* _Source information_
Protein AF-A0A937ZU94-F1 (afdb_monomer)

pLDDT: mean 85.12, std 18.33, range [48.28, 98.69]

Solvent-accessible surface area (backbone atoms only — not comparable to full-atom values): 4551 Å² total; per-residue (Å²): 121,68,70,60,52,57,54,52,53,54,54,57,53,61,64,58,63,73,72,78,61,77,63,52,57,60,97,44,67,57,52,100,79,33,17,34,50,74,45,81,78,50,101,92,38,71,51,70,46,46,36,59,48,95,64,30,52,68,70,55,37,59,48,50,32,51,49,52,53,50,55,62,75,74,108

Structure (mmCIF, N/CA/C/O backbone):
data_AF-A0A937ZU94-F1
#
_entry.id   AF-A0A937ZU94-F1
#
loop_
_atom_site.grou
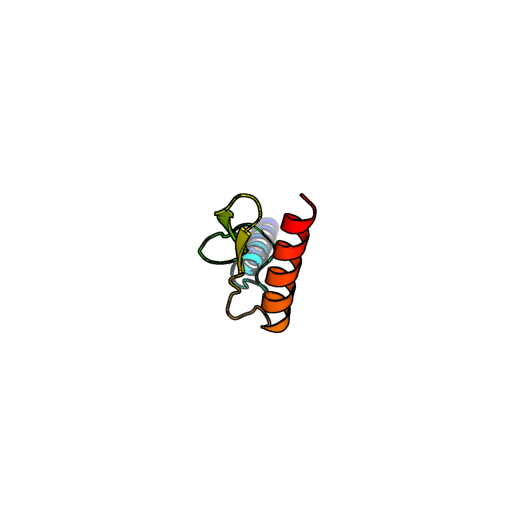p_PDB
_atom_site.id
_atom_site.type_symbol
_atom_site.label_atom_id
_atom_site.label_alt_id
_atom_site.label_comp_id
_atom_site.label_asym_id
_atom_site.label_entity_id
_atom_site.label_seq_id
_atom_site.pdbx_PDB_ins_code
_atom_site.Cartn_x
_atom_site.Cartn_y
_atom_site.Cartn_z
_atom_site.occupancy
_atom_site.B_iso_or_equiv
_atom_site.auth_seq_id
_atom_site.auth_comp_id
_atom_site.auth_asym_id
_atom_site.auth_atom_id
_atom_site.pdbx_PDB_model_num
ATOM 1 N N . MET A 1 1 ? -0.936 10.183 -51.571 1.00 48.28 1 MET A N 1
ATOM 2 C CA . MET A 1 1 ? -1.325 8.940 -50.865 1.00 48.28 1 MET A CA 1
ATOM 3 C C . MET A 1 1 ? -0.210 8.392 -49.965 1.00 48.28 1 MET A C 1
ATOM 5 O O . MET A 1 1 ? -0.522 7.728 -48.992 1.00 48.28 1 MET A O 1
ATOM 9 N N . GLU A 1 2 ? 1.062 8.739 -50.199 1.00 52.53 2 GLU A N 1
ATOM 10 C CA . GLU A 1 2 ? 2.206 8.280 -49.380 1.00 52.53 2 GLU A CA 1
ATOM 11 C C . GLU A 1 2 ? 2.355 9.018 -48.031 1.00 52.53 2 GLU A C 1
ATOM 13 O O . GLU A 1 2 ? 2.765 8.437 -47.030 1.00 52.53 2 GLU A O 1
ATOM 18 N N . ILE A 1 3 ? 1.918 10.282 -47.958 1.00 57.56 3 ILE A N 1
ATOM 19 C CA . ILE A 1 3 ? 2.031 11.122 -46.749 1.00 57.56 3 ILE A CA 1
ATOM 20 C C . ILE A 1 3 ? 1.080 10.649 -45.627 1.00 57.56 3 ILE A C 1
ATOM 22 O O . ILE A 1 3 ? 1.403 10.758 -44.446 1.00 57.56 3 ILE A O 1
ATOM 26 N N . HIS A 1 4 ? -0.084 10.082 -45.972 1.00 50.59 4 HIS A N 1
ATOM 27 C CA . HIS A 1 4 ? -1.044 9.547 -44.993 1.00 50.59 4 HIS A CA 1
ATOM 28 C C . HIS A 1 4 ? -0.601 8.199 -44.415 1.00 50.59 4 HIS A C 1
ATOM 30 O O . HIS A 1 4 ? -0.891 7.911 -43.255 1.00 50.59 4 HIS A O 1
ATOM 36 N N . LEU A 1 5 ? 0.150 7.416 -45.195 1.00 54.59 5 LEU A N 1
ATOM 37 C CA . LEU A 1 5 ? 0.676 6.116 -44.789 1.00 54.59 5 LEU A CA 1
ATOM 38 C C . LEU A 1 5 ? 1.792 6.274 -43.741 1.00 54.59 5 LEU A C 1
ATOM 40 O O . LEU A 1 5 ? 1.757 5.614 -42.705 1.00 54.59 5 LEU A O 1
ATOM 44 N N . CYS A 1 6 ? 2.698 7.242 -43.934 1.00 51.88 6 CYS A N 1
ATOM 45 C CA . CYS A 1 6 ? 3.719 7.595 -42.938 1.00 51.88 6 CYS A CA 1
ATOM 46 C C . CYS A 1 6 ? 3.123 8.204 -41.657 1.00 51.88 6 CYS A C 1
ATOM 48 O O . CYS A 1 6 ? 3.596 7.913 -40.559 1.00 51.88 6 CYS A O 1
ATOM 50 N N . ARG A 1 7 ? 2.064 9.023 -41.770 1.00 55.69 7 ARG A N 1
ATOM 51 C CA . ARG A 1 7 ? 1.383 9.619 -40.602 1.00 55.69 7 ARG A CA 1
ATOM 52 C C . ARG A 1 7 ? 0.612 8.579 -39.783 1.00 55.69 7 ARG A C 1
ATOM 54 O O . ARG A 1 7 ? 0.648 8.645 -38.560 1.00 55.69 7 ARG A O 1
ATOM 61 N N . GLY A 1 8 ? -0.043 7.615 -40.434 1.00 55.84 8 GLY A N 1
ATOM 62 C CA . GLY A 1 8 ? -0.732 6.509 -
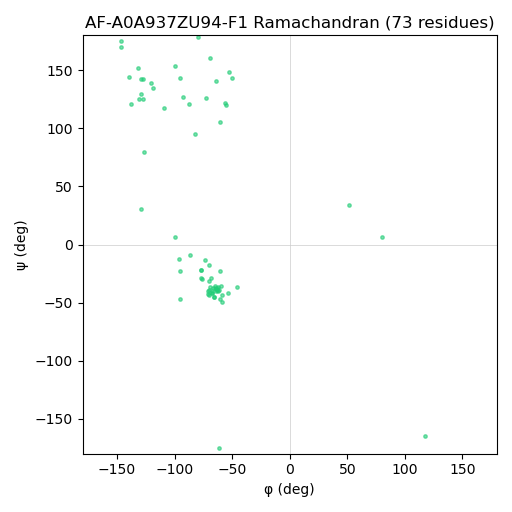39.759 1.00 55.84 8 GLY A CA 1
ATOM 63 C C . GLY A 1 8 ? 0.232 5.548 -39.056 1.00 55.84 8 GLY A C 1
ATOM 64 O O . GLY A 1 8 ? 0.000 5.180 -37.905 1.00 55.84 8 GLY A O 1
ATOM 65 N N . ALA A 1 9 ? 1.354 5.216 -39.704 1.00 58.69 9 ALA A N 1
ATOM 66 C CA . ALA A 1 9 ? 2.399 4.376 -39.119 1.00 58.69 9 ALA A CA 1
ATOM 67 C C . ALA A 1 9 ? 3.046 5.018 -37.877 1.00 58.69 9 ALA A C 1
ATOM 69 O O . ALA A 1 9 ? 3.278 4.337 -36.881 1.00 58.69 9 ALA A O 1
ATOM 70 N N . ALA A 1 10 ? 3.271 6.337 -37.895 1.00 59.84 10 ALA A N 1
ATOM 71 C CA . ALA A 1 10 ? 3.833 7.058 -36.752 1.00 59.84 10 ALA A CA 1
ATOM 72 C C . ALA A 1 10 ? 2.902 7.055 -35.522 1.00 59.84 10 ALA A C 1
ATOM 74 O O . ALA A 1 10 ? 3.374 6.918 -34.395 1.00 59.84 10 ALA A O 1
ATOM 75 N N . ILE A 1 11 ? 1.582 7.162 -35.723 1.00 60.25 11 ILE A N 1
ATOM 76 C CA . ILE A 1 11 ? 0.597 7.153 -34.625 1.00 60.25 11 ILE A CA 1
ATOM 77 C C . ILE A 1 11 ? 0.480 5.757 -33.996 1.00 60.25 11 ILE A C 1
ATOM 79 O O . ILE A 1 11 ? 0.411 5.638 -32.773 1.00 60.25 11 ILE A O 1
ATOM 83 N N . ALA A 1 12 ? 0.513 4.699 -34.811 1.00 59.72 12 ALA A N 1
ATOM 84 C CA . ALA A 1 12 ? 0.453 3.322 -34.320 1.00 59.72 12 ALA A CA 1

* _Exercise requirements_
Return only the lines from the start of the data through the line that contains "ATOM 10 C CA", please, copying them exactly and omitting all pictures.

* _The answer_
Protein AF-A0A937ZU94-F1 (afdb_monomer)

pLDDT: mean 85.12, std 18.33, range [48.28, 98.69]

Solvent-accessible surface area (backbone atoms only — not comparable to full-atom values): 4551 Å² total; per-residue (Å²): 121,68,70,60,52,57,54,52,53,54,54,57,53,61,64,58,63,73,72,78,61,77,63,52,57,60,97,44,67,57,52,100,79,33,17,34,50,74,45,81,78,50,101,92,38,71,51,70,46,46,36,59,48,95,64,30,52,68,70,55,37,59,48,50,32,51,49,52,53,50,55,62,75,74,108

Structure (mmCIF, N/CA/C/O backbone):
data_AF-A0A937ZU94-F1
#
_entry.id   AF-A0A937ZU94-F1
#
loop_
_atom_site.grou
p_PDB
_atom_site.id
_atom_site.type_symbol
_atom_site.label_atom_id
_atom_site.label_alt_id
_atom_site.label_comp_id
_atom_site.label_asym_id
_atom_site.label_entity_id
_atom_site.label_seq_id
_atom_site.pdbx_PDB_ins_code
_atom_site.Cartn_x
_atom_site.Cartn_y
_atom_site.Cartn_z
_atom_site.occupancy
_atom_site.B_iso_or_equiv
_atom_site.auth_seq_id
_atom_site.auth_comp_id
_atom_site.auth_asym_id
_atom_site.auth_atom_id
_atom_site.pdbx_PDB_model_num
ATOM 1 N N . MET A 1 1 ? -0.936 10.183 -51.571 1.00 48.28 1 MET A N 1
ATOM 2 C CA . MET A 1 1 ? -1.325 8.940 -50.865 1.00 48.28 1 MET A CA 1
ATOM 3 C C . MET A 1 1 ? -0.210 8.392 -49.965 1.00 48.28 1 MET A C 1
ATOM 5 O O . MET A 1 1 ? -0.522 7.728 -48.992 1.00 48.28 1 MET A O 1
ATOM 9 N N . GLU A 1 2 ? 1.062 8.739 -50.199 1.00 52.53 2 GLU A N 1
ATOM 10 C CA . GLU A 1 2 ? 2.206 8.280 -49.380 1.00 52.53 2 GLU A CA 1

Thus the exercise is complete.